During a recent appearance on Meet the Press, Tom Brokaw, the renowned television journalist, offered a number of observations about immigration that have proved intensely controversial. In the course of a panel discussion on the politics of immigration and why voters in states where immigrants are relatively rare are so deeply concerned about immigrant inflows, Brokaw attributed Republican misgivings about Latin American immigration to concerns about “the intermarriage that is going on and the cultures that are conflicting with each other.” Pointedly, he spoke of people who’d said to him, “Well, I don’t know whether I want brown grandbabies.”
Speaking extemporaneously is always fraught with peril; I’m sure I’ve been less than precise when doing the same thing. But Brokaw’s remarks, and the furious reaction they provoked, help illuminate why the subject of assimilation is so contentious.
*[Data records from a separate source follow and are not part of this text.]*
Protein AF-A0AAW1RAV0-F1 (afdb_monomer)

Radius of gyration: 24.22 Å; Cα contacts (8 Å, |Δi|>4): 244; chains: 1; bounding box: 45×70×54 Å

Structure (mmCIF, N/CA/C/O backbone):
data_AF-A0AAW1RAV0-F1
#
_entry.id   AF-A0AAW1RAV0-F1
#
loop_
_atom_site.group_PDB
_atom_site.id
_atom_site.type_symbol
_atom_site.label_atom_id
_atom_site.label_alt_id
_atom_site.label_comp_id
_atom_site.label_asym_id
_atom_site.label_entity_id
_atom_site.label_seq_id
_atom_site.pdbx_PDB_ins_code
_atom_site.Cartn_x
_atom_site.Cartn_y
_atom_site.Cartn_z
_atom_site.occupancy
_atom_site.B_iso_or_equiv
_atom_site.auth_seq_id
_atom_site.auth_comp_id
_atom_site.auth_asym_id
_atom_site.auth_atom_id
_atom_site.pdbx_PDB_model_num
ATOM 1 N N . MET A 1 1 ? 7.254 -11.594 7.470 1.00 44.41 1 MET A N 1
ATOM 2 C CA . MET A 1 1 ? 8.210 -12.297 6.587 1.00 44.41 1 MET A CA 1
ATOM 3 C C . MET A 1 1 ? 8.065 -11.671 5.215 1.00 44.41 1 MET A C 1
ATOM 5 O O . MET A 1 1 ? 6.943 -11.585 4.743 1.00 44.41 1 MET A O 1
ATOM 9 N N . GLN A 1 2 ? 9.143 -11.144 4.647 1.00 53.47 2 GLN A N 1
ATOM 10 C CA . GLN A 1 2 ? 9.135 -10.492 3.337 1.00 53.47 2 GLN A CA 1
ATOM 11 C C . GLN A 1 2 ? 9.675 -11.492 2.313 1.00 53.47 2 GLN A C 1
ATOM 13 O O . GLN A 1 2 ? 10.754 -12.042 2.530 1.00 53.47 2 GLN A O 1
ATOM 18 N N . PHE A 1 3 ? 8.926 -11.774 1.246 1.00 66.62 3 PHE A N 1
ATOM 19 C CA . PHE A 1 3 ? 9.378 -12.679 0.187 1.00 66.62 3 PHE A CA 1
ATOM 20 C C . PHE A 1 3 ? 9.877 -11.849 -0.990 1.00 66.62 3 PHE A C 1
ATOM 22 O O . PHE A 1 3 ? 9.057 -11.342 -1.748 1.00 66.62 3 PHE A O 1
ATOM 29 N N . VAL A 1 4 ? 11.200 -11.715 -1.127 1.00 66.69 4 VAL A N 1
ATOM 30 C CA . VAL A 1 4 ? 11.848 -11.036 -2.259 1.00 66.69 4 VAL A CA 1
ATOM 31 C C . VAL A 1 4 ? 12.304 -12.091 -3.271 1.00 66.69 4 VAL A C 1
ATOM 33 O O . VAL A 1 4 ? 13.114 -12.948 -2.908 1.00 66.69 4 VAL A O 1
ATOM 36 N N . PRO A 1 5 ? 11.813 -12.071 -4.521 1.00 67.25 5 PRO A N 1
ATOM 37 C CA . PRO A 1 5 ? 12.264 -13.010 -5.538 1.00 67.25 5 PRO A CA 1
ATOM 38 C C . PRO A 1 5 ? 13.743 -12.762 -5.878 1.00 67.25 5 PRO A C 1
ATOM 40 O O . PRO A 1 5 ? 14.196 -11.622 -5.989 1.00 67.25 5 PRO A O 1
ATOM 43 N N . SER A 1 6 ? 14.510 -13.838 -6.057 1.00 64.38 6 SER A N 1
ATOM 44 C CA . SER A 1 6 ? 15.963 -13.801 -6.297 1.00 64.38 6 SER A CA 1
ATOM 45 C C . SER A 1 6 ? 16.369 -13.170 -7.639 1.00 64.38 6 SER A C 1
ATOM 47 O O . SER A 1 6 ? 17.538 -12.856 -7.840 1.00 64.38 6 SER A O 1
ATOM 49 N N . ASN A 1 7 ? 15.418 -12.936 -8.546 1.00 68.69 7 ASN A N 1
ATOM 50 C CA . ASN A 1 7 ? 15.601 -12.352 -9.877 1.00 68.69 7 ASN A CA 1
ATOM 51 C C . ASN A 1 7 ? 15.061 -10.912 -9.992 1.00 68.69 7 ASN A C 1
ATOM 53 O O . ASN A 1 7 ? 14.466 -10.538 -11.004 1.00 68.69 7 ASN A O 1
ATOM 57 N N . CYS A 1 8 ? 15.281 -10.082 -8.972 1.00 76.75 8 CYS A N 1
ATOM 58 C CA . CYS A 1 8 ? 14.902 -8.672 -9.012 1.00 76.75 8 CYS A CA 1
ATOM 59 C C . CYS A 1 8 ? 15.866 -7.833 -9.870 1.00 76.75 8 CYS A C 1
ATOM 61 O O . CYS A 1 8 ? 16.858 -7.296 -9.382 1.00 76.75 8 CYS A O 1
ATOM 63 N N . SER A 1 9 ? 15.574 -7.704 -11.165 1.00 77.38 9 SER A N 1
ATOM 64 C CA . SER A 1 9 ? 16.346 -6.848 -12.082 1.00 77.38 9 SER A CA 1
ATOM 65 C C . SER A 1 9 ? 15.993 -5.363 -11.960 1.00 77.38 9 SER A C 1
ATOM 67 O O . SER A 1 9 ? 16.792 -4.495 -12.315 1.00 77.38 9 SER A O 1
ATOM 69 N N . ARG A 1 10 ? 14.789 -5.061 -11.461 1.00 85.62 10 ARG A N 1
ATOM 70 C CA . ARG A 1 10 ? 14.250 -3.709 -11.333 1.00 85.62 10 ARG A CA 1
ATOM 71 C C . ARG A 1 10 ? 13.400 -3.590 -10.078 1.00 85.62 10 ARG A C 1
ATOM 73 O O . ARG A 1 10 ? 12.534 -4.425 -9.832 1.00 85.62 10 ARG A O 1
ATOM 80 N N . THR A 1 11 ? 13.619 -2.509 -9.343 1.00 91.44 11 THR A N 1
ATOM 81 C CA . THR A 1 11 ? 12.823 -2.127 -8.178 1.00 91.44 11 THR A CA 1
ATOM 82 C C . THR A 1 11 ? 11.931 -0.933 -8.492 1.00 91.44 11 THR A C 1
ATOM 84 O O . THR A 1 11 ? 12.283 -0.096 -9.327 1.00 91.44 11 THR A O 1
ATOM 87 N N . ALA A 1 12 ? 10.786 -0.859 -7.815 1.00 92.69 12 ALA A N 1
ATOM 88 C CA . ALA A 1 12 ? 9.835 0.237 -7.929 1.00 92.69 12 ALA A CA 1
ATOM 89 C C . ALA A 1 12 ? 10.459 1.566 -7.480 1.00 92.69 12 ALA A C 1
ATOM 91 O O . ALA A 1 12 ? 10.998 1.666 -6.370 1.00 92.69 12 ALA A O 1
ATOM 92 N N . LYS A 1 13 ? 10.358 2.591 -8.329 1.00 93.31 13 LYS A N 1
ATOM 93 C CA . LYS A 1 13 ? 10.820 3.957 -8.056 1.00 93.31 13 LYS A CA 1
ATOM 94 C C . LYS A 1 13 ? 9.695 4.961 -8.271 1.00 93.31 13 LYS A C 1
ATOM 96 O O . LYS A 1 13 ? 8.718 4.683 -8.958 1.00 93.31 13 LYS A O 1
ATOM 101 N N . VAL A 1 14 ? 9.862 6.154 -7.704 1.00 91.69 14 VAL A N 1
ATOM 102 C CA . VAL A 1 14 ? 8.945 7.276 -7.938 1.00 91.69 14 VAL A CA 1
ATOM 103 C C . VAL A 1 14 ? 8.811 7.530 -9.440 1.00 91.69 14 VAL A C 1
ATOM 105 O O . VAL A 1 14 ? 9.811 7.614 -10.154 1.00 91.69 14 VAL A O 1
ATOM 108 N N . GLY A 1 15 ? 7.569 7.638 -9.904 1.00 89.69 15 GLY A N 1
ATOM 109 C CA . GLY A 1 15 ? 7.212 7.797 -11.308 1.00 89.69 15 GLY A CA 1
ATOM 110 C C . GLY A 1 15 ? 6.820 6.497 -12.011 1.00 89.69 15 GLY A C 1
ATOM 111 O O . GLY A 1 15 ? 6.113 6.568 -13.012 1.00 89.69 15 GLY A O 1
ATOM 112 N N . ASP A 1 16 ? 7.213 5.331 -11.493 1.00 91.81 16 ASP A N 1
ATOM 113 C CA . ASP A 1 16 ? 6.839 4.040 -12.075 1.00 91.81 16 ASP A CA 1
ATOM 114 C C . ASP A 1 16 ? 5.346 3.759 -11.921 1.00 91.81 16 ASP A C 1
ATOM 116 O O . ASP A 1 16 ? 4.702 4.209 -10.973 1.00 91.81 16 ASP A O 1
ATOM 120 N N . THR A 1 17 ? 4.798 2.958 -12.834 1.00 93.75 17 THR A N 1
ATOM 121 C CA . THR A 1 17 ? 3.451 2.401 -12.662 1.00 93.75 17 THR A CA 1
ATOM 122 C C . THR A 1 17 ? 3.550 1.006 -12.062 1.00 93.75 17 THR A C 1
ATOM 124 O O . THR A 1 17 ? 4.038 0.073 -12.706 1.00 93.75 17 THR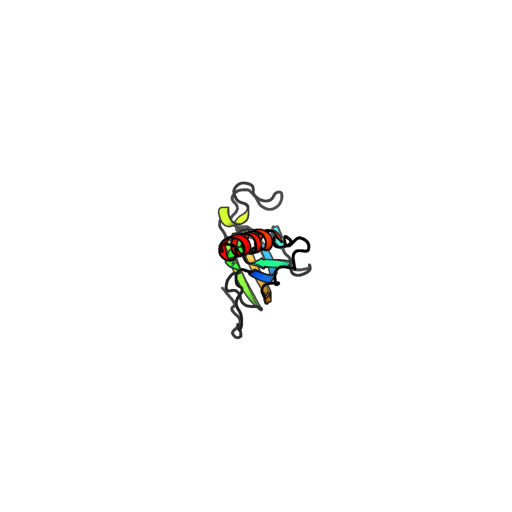 A O 1
ATOM 127 N N . ALA A 1 18 ? 3.085 0.872 -10.822 1.00 94.00 18 ALA A N 1
ATOM 128 C CA . ALA A 1 18 ? 3.015 -0.389 -10.103 1.00 94.00 18 ALA A CA 1
ATOM 129 C C . ALA A 1 18 ? 1.631 -1.012 -10.285 1.00 94.00 18 ALA A C 1
ATOM 131 O O . ALA A 1 18 ? 0.616 -0.371 -10.023 1.00 94.00 18 ALA A O 1
ATOM 132 N N . THR A 1 19 ? 1.600 -2.274 -10.710 1.00 94.81 19 THR A N 1
ATOM 133 C CA . THR A 1 19 ? 0.380 -3.087 -10.745 1.00 94.81 19 THR A CA 1
ATOM 134 C C . THR A 1 19 ? 0.453 -4.111 -9.627 1.00 94.81 19 THR A C 1
ATOM 136 O O . THR A 1 19 ? 1.389 -4.912 -9.587 1.00 94.81 19 THR A O 1
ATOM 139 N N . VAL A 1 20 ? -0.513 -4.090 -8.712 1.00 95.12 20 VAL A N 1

First, consider the supposed threat of grandbabies of mixed ancestry. Though Brokaw’s claim that elderly white conservatives are deathly afraid of having brown grandbabies comports with the widespread belief that immigration restrictionists are chiefly motivated by fears of racial dilution, this line of argument has an obvious problem. High levels of intermarriage are an indication that putatively distinct cultural communities are not, in fact, in conflict with one another, and indeed that the boundaries separating them are blurring. Judging by the growing literature on “ethnic attrition,” a phenomenon in which individuals choose not to identify with an ethnic group despite having ancestors who belonged to that group—think of a third-generation American with three grandparents of Scots-Irish extraction and one born in Mexico who identifies as non-Hispanic white—it is quite possible that many of the brown grandbabies Brokaw’s interlocutors have in mind will grow up to identify as white, assuming they don’t already do so.